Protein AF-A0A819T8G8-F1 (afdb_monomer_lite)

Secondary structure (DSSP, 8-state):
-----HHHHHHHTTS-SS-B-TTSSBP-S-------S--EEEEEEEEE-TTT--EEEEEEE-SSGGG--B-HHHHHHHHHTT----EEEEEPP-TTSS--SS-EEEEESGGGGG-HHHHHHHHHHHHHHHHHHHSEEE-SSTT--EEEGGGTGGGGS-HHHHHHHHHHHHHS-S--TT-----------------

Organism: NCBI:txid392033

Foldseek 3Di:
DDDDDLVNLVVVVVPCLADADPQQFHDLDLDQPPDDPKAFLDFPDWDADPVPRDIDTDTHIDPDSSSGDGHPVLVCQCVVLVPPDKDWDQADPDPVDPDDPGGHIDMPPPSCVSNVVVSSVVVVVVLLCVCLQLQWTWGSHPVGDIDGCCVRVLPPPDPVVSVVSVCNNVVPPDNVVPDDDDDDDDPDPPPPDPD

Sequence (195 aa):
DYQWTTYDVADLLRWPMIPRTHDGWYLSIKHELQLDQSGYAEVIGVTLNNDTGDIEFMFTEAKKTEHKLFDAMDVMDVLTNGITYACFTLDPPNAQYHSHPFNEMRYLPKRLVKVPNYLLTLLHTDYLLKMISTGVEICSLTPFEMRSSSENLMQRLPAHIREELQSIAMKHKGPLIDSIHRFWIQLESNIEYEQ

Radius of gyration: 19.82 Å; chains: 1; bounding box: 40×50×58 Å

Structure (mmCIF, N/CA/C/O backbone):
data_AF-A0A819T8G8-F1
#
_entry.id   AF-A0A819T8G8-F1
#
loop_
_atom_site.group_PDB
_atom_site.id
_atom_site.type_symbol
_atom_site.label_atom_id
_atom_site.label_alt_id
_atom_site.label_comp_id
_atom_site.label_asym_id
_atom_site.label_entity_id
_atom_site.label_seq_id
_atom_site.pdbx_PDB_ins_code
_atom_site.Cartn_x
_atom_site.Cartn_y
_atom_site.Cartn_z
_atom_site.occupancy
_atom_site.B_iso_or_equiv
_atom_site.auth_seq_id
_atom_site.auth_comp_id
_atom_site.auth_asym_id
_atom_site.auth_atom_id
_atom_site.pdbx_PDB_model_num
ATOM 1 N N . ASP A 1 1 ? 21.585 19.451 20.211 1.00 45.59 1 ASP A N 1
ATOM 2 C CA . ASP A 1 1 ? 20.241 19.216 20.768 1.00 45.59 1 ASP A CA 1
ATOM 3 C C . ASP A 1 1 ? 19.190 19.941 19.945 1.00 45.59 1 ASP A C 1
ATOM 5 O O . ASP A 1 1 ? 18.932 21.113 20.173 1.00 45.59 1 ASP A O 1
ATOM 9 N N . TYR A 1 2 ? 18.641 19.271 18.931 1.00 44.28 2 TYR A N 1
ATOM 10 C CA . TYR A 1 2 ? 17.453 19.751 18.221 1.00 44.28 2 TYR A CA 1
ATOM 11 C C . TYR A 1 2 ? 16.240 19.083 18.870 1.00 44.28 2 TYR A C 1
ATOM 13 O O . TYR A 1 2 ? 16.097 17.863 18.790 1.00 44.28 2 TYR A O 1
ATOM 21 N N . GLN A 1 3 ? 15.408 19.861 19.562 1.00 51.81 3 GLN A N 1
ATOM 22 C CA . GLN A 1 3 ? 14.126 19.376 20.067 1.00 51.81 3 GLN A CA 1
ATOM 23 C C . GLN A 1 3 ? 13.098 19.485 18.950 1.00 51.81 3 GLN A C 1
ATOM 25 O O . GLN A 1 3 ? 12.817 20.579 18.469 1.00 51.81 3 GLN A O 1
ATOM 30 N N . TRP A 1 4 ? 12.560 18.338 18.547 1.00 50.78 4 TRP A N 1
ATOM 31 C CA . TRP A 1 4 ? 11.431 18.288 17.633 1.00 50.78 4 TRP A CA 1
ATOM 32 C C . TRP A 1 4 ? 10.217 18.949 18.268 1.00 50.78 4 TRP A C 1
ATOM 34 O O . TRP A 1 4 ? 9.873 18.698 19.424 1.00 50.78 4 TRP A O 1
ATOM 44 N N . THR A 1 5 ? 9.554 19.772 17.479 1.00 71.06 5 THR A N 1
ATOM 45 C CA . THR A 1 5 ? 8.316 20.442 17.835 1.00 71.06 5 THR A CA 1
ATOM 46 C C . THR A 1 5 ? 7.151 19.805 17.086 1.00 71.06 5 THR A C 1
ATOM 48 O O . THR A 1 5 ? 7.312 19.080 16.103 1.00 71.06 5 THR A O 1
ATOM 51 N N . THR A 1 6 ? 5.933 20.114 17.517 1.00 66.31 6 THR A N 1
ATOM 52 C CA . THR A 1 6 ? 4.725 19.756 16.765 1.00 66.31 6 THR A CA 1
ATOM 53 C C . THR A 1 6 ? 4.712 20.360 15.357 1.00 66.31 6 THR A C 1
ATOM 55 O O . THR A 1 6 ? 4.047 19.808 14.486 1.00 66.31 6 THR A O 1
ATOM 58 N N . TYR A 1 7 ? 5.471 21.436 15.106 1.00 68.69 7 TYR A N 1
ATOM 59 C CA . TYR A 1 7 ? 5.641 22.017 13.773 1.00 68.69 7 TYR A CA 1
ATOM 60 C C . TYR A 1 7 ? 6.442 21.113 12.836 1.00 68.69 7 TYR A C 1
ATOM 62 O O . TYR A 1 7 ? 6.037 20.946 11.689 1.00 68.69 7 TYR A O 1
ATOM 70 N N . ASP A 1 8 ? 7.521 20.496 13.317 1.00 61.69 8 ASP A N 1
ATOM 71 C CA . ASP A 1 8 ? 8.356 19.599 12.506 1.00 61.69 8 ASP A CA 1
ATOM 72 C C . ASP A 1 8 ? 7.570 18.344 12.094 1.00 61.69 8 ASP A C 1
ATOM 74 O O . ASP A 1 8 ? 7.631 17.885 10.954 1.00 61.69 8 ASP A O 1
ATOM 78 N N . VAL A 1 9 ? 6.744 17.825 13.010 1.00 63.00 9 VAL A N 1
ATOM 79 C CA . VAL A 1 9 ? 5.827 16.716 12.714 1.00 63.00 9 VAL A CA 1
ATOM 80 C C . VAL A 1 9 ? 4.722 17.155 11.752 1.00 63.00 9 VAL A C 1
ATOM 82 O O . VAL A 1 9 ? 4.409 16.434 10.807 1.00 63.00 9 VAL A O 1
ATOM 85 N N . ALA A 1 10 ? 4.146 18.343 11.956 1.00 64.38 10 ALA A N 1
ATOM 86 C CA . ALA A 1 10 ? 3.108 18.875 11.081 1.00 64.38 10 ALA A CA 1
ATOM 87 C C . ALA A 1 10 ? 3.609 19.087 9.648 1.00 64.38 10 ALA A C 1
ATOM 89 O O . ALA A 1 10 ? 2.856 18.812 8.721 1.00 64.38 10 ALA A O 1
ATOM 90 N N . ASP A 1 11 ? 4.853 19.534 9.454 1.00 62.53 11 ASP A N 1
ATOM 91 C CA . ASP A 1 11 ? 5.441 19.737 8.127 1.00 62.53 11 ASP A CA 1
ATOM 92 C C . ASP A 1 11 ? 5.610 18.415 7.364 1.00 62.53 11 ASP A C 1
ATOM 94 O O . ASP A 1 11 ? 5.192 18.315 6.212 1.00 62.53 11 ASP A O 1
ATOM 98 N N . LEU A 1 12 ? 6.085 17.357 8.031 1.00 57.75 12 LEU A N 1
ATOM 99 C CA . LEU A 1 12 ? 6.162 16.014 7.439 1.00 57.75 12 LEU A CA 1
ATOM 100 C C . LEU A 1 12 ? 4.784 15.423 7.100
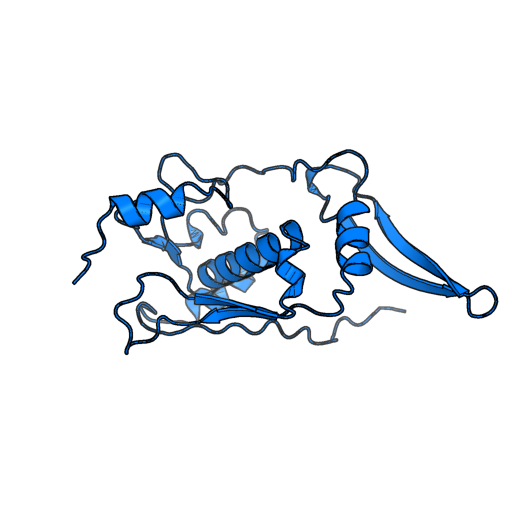 1.00 57.75 12 LEU A C 1
ATOM 102 O O . LEU A 1 12 ? 4.649 14.660 6.145 1.00 57.75 12 LEU A O 1
ATOM 106 N N . LEU A 1 13 ? 3.748 15.785 7.860 1.00 58.44 13 LEU A N 1
ATOM 107 C CA . LEU A 1 13 ? 2.367 15.363 7.610 1.00 58.44 13 LEU A CA 1
ATOM 108 C C . LEU A 1 13 ? 1.688 16.131 6.464 1.00 58.44 13 LEU A C 1
ATOM 110 O O . LEU A 1 13 ? 0.611 15.721 6.029 1.00 58.44 13 LEU A O 1
ATOM 114 N N . ARG A 1 14 ? 2.299 17.207 5.939 1.00 56.94 14 ARG A N 1
ATOM 115 C CA . ARG A 1 14 ? 1.781 17.968 4.780 1.00 56.94 14 ARG A CA 1
ATOM 116 C C . ARG A 1 14 ? 1.844 17.202 3.469 1.00 56.94 14 ARG A C 1
ATOM 118 O O . ARG A 1 14 ? 1.378 17.717 2.457 1.00 56.94 14 ARG A O 1
ATOM 125 N N . TRP A 1 15 ? 2.399 15.995 3.469 1.00 51.16 15 TRP A N 1
ATOM 126 C CA . TRP A 1 15 ? 2.262 15.065 2.361 1.00 51.16 15 TRP A CA 1
ATOM 127 C C . TRP A 1 15 ? 1.063 14.148 2.633 1.00 51.16 15 TRP A C 1
ATOM 129 O O . TRP A 1 15 ? 1.219 13.109 3.282 1.00 51.16 15 TRP A O 1
ATOM 139 N N . PRO A 1 16 ? -0.161 14.509 2.187 1.00 56.41 16 PRO A N 1
ATOM 140 C CA . PRO A 1 16 ? -1.313 13.635 2.320 1.00 56.41 16 PRO A CA 1
ATOM 141 C C . PRO A 1 16 ? -1.180 12.501 1.302 1.00 56.41 16 PRO A C 1
ATOM 143 O O . PRO A 1 16 ? -1.818 12.493 0.257 1.00 56.41 16 PRO A O 1
ATOM 146 N N . MET A 1 17 ? -0.326 11.529 1.615 1.00 56.72 17 MET A N 1
ATOM 147 C CA . MET A 1 17 ? -0.243 10.259 0.892 1.00 56.72 17 MET A CA 1
ATOM 148 C C . MET A 1 17 ? -1.574 9.499 0.999 1.00 56.72 17 MET A C 1
ATOM 150 O O . MET A 1 17 ? -1.957 8.768 0.093 1.00 56.72 17 MET A O 1
ATOM 154 N N . ILE A 1 18 ? -2.317 9.741 2.086 1.00 64.75 18 ILE A N 1
ATOM 155 C CA . ILE A 1 18 ? -3.571 9.076 2.423 1.00 64.75 18 ILE A CA 1
ATOM 156 C C . ILE A 1 18 ? -4.645 10.135 2.696 1.00 64.75 18 ILE A C 1
ATOM 158 O O . ILE A 1 18 ? -4.417 11.008 3.539 1.00 64.75 18 ILE A O 1
ATOM 162 N N . PRO A 1 19 ? -5.822 10.060 2.049 1.00 71.50 19 PRO A N 1
ATOM 163 C CA . PRO A 1 19 ? -6.965 10.900 2.386 1.00 71.50 19 PRO A CA 1
ATOM 164 C C . PRO A 1 19 ? -7.411 10.687 3.840 1.00 71.50 19 PRO A C 1
ATOM 166 O O . PRO A 1 19 ? -7.665 9.560 4.272 1.00 71.50 19 PRO A O 1
ATOM 169 N N . ARG A 1 20 ? -7.548 11.781 4.594 1.00 77.06 20 ARG A N 1
ATOM 170 C CA . ARG A 1 20 ? -7.941 11.764 6.010 1.00 77.06 20 ARG A CA 1
ATOM 171 C C . ARG A 1 20 ? -9.076 12.738 6.296 1.00 77.06 20 ARG A C 1
ATOM 173 O O . ARG A 1 20 ? -9.280 13.702 5.560 1.00 77.06 20 ARG A O 1
ATOM 180 N N . THR A 1 21 ? -9.837 12.467 7.352 1.00 80.31 21 THR A N 1
ATOM 181 C CA . THR A 1 21 ? -10.843 13.400 7.864 1.00 80.31 21 THR A CA 1
ATOM 182 C C . THR A 1 21 ? -10.152 14.647 8.416 1.00 80.31 21 THR A C 1
ATOM 184 O O . THR A 1 21 ? -8.943 14.649 8.652 1.00 80.31 21 THR A O 1
ATOM 187 N N . HIS A 1 22 ? -10.927 15.705 8.665 1.00 83.38 22 HIS A N 1
ATOM 188 C CA . HIS A 1 22 ? -10.423 16.906 9.341 1.00 83.38 22 HIS A CA 1
ATOM 189 C C . HIS A 1 22 ? -9.777 16.604 10.706 1.00 83.38 22 HIS A C 1
ATOM 191 O O . HIS A 1 22 ? -8.848 17.297 11.102 1.00 83.38 22 HIS A O 1
ATOM 197 N N . ASP A 1 23 ? -10.220 15.532 11.365 1.00 84.50 23 ASP A N 1
ATOM 198 C CA . ASP A 1 23 ? -9.682 15.039 12.634 1.00 84.50 23 ASP A CA 1
ATOM 199 C C . ASP A 1 23 ? -8.448 14.134 12.486 1.00 84.50 23 ASP A C 1
ATOM 201 O O . ASP A 1 23 ? -7.956 13.626 13.483 1.00 84.50 23 ASP A O 1
ATOM 205 N N . GLY A 1 24 ? -7.936 13.889 11.273 1.00 80.44 24 GLY A N 1
ATOM 206 C CA . GLY A 1 24 ? -6.730 13.075 11.065 1.00 80.44 24 GLY A CA 1
ATOM 207 C C . GLY A 1 24 ? -6.952 11.565 11.007 1.00 80.44 24 GLY A C 1
ATOM 208 O O . GLY A 1 24 ? -5.983 10.806 10.976 1.00 80.44 24 GLY A O 1
ATOM 209 N 
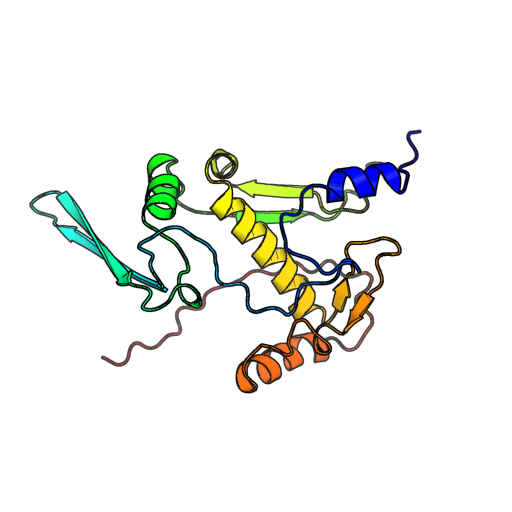N . TRP A 1 25 ? -8.206 11.120 10.975 1.00 84.88 25 TRP A N 1
ATOM 210 C CA . TRP A 1 25 ? -8.566 9.709 10.850 1.00 84.88 25 TRP A CA 1
ATOM 211 C C . TRP A 1 25 ? -8.689 9.282 9.392 1.00 84.88 25 TRP A C 1
ATOM 213 O O . TRP A 1 25 ? -8.842 10.125 8.508 1.00 84.88 25 TRP A O 1
ATOM 223 N N . TYR A 1 26 ? -8.693 7.976 9.118 1.00 78.06 26 TYR A N 1
ATOM 224 C CA . TYR A 1 26 ? -9.015 7.504 7.771 1.00 78.06 26 TYR A CA 1
ATOM 225 C C . TYR A 1 26 ? -10.413 7.960 7.351 1.00 78.06 26 TYR A C 1
ATOM 227 O O . TYR A 1 26 ? -11.386 7.815 8.098 1.00 78.06 26 TYR A O 1
ATOM 235 N N . LEU A 1 27 ? -10.525 8.498 6.133 1.00 72.56 27 LEU A N 1
ATOM 236 C CA . LEU A 1 27 ? -11.825 8.775 5.530 1.00 72.56 27 LEU A CA 1
ATOM 237 C C . LEU A 1 27 ? -12.559 7.450 5.311 1.00 72.56 27 LEU A C 1
ATOM 239 O O . LEU A 1 27 ? -12.129 6.611 4.523 1.00 72.56 27 LEU A O 1
ATOM 243 N N . SER A 1 28 ? -13.713 7.277 5.959 1.00 62.72 28 SER A N 1
ATOM 244 C CA . SER A 1 28 ? -14.556 6.093 5.737 1.00 62.72 28 SER A CA 1
ATOM 245 C C . SER A 1 28 ? -15.306 6.137 4.395 1.00 62.72 28 SER A C 1
ATOM 247 O O . SER A 1 28 ? -16.061 5.224 4.063 1.00 62.72 28 SER A O 1
ATOM 249 N N . ILE A 1 29 ? -15.050 7.141 3.554 1.00 59.94 29 ILE A N 1
ATOM 250 C CA . ILE A 1 29 ? -15.673 7.292 2.238 1.00 59.94 29 ILE A CA 1
ATOM 251 C C . ILE A 1 29 ? -15.128 6.224 1.284 1.00 59.94 29 ILE A C 1
ATOM 253 O O . ILE A 1 29 ? -13.922 5.967 1.233 1.00 59.94 29 ILE A O 1
ATOM 257 N N . LYS A 1 30 ? -16.015 5.562 0.525 1.00 55.38 30 LYS A N 1
ATOM 258 C CA . LYS A 1 30 ? -15.618 4.790 -0.662 1.00 55.38 30 LYS A CA 1
ATOM 259 C C . LYS A 1 30 ? -14.988 5.769 -1.648 1.00 55.38 30 LYS A C 1
ATOM 261 O O . LYS A 1 30 ? -15.690 6.373 -2.446 1.00 55.38 30 LYS A O 1
ATOM 266 N N . HIS A 1 31 ? -13.682 5.974 -1.539 1.00 50.28 31 HIS A N 1
ATOM 267 C CA . HIS A 1 31 ? -12.943 6.605 -2.609 1.00 50.28 31 HIS A CA 1
ATOM 268 C C . HIS A 1 31 ? -12.895 5.597 -3.745 1.00 50.28 31 HIS A C 1
ATOM 270 O O . HIS A 1 31 ? -12.365 4.497 -3.593 1.00 50.28 31 HIS A O 1
ATOM 276 N N . GLU A 1 32 ? -13.511 5.962 -4.859 1.00 45.62 32 GLU A N 1
ATOM 277 C CA . GLU A 1 32 ? -13.110 5.402 -6.136 1.00 45.62 32 GLU A CA 1
ATOM 278 C C . GLU A 1 32 ? -11.629 5.726 -6.315 1.00 45.62 32 GLU A C 1
ATOM 280 O O . GLU A 1 32 ? -11.202 6.856 -6.052 1.00 45.62 32 GLU A O 1
ATOM 285 N N . LEU A 1 33 ? -10.842 4.734 -6.716 1.00 44.25 33 LEU A N 1
ATOM 286 C CA . LEU A 1 33 ? -9.481 4.980 -7.151 1.00 44.25 33 LEU A CA 1
ATOM 287 C C . LEU A 1 33 ? -9.599 5.819 -8.432 1.00 44.25 33 LEU A C 1
ATOM 289 O O . LEU A 1 33 ? -9.946 5.301 -9.490 1.00 44.25 33 LEU A O 1
ATOM 293 N N . GLN A 1 34 ? -9.432 7.137 -8.312 1.00 42.03 34 GLN A N 1
ATOM 294 C CA . GLN A 1 34 ? -9.529 8.067 -9.438 1.00 42.03 34 GLN A CA 1
ATOM 295 C C . GLN A 1 34 ? -8.258 7.931 -10.277 1.00 42.03 34 GLN A C 1
ATOM 297 O O . GLN A 1 34 ? -7.321 8.714 -10.148 1.00 42.03 34 GLN A O 1
ATOM 302 N N . LEU A 1 35 ? -8.207 6.878 -11.084 1.00 46.53 35 LEU A N 1
ATOM 303 C CA . LEU A 1 35 ? -7.182 6.663 -12.092 1.00 46.53 35 LEU A CA 1
ATOM 304 C C . LEU A 1 35 ? -7.852 6.750 -13.465 1.00 46.53 35 LEU A C 1
ATOM 306 O O . LEU A 1 35 ? -8.959 6.241 -13.642 1.00 46.53 35 LEU A O 1
ATOM 310 N N . ASP A 1 36 ? -7.172 7.387 -14.415 1.00 49.69 36 ASP A N 1
ATOM 311 C CA . ASP A 1 36 ? -7.680 7.728 -15.750 1.00 49.69 36 ASP A CA 1
ATOM 312 C C . ASP A 1 36 ? -8.183 6.515 -16.566 1.00 49.69 36 ASP A C 1
ATOM 314 O O . ASP A 1 36 ? -8.034 5.356 -16.172 1.00 49.69 36 ASP A O 1
ATOM 318 N N . GLN A 1 37 ? -8.834 6.789 -17.700 1.00 57.09 37 GLN A N 1
ATOM 319 C CA . GLN A 1 37 ? -9.624 5.821 -18.474 1.00 57.09 37 GLN A CA 1
ATOM 320 C C . GLN A 1 37 ? -8.852 4.555 -18.908 1.00 57.09 37 GLN A C 1
ATOM 322 O O . GLN A 1 37 ? -7.720 4.621 -19.378 1.00 57.09 37 GLN A O 1
ATOM 327 N N . SER A 1 38 ? -9.548 3.411 -18.810 1.00 68.25 38 SER A N 1
ATOM 328 C CA . SER A 1 38 ? -9.081 2.013 -18.910 1.00 68.25 38 SER A CA 1
ATOM 329 C C . SER A 1 38 ? -8.178 1.561 -17.753 1.00 68.25 38 SER A C 1
ATOM 331 O O . SER A 1 38 ? -7.205 2.205 -17.367 1.00 68.25 38 SER A O 1
ATOM 333 N N . GLY A 1 39 ? -8.543 0.451 -17.123 1.00 82.62 39 GLY A N 1
ATOM 334 C CA . GLY A 1 39 ? -7.803 -0.100 -16.000 1.00 82.62 39 GLY A CA 1
ATOM 335 C C . GLY A 1 39 ? -8.245 -1.515 -15.702 1.00 82.62 39 GLY A C 1
ATOM 336 O O . GLY A 1 39 ? -9.294 -1.969 -16.164 1.00 82.62 39 GLY A O 1
ATOM 337 N N . TYR A 1 40 ? -7.426 -2.210 -14.937 1.00 88.94 40 TYR A N 1
ATOM 338 C CA . TYR A 1 40 ? -7.532 -3.640 -14.744 1.00 88.94 40 TYR A CA 1
ATOM 339 C C . TYR A 1 40 ? -7.888 -3.943 -13.291 1.00 88.94 40 TYR A C 1
ATOM 341 O O . TYR A 1 40 ? -7.413 -3.288 -12.360 1.00 88.94 40 TYR A O 1
ATOM 349 N N . ALA A 1 41 ? -8.769 -4.920 -13.105 1.00 89.12 41 ALA A N 1
ATOM 350 C CA . ALA A 1 41 ? -9.185 -5.425 -11.803 1.00 89.12 41 ALA A CA 1
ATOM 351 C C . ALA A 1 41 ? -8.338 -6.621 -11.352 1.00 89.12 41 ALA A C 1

== == ==

AIM OF THE TASK =>
From the data above, output only the lines between the line containing "ATOM 249 N N" and the line containing "ATOM 259 C C", inclusive, exactly as written.

TASK RESULT =>
ATOM 249 N N . ILE A 1 29 ? -15.050 7.141 3.554 1.00 59.94 29 ILE A N 1
ATOM 250 C CA . ILE A 1 29 ? -15.673 7.292 2.238 1.00 59.94 29 ILE A CA 1
ATOM 251 C C . ILE A 1 29 ? -15.128 6.224 1.284 1.00 59.94 29 ILE A C 1
ATOM 253 O O . ILE A 1 29 ? -13.922 5.967 1.233 1.00 59.94 29 ILE A O 1
ATOM 257 N N . LYS A 1 30 ? -16.015 5.562 0.525 1.00 55.38 30 LYS A N 1
ATOM 258 C CA . LYS A 1 30 ? -15.618 4.790 -0.662 1.00 55.38 30 LYS A CA 1
ATOM 259 C C . LYS A 1 30 ? -14.988 5.769 -1.648 1.00 55.38 30 LYS A C 1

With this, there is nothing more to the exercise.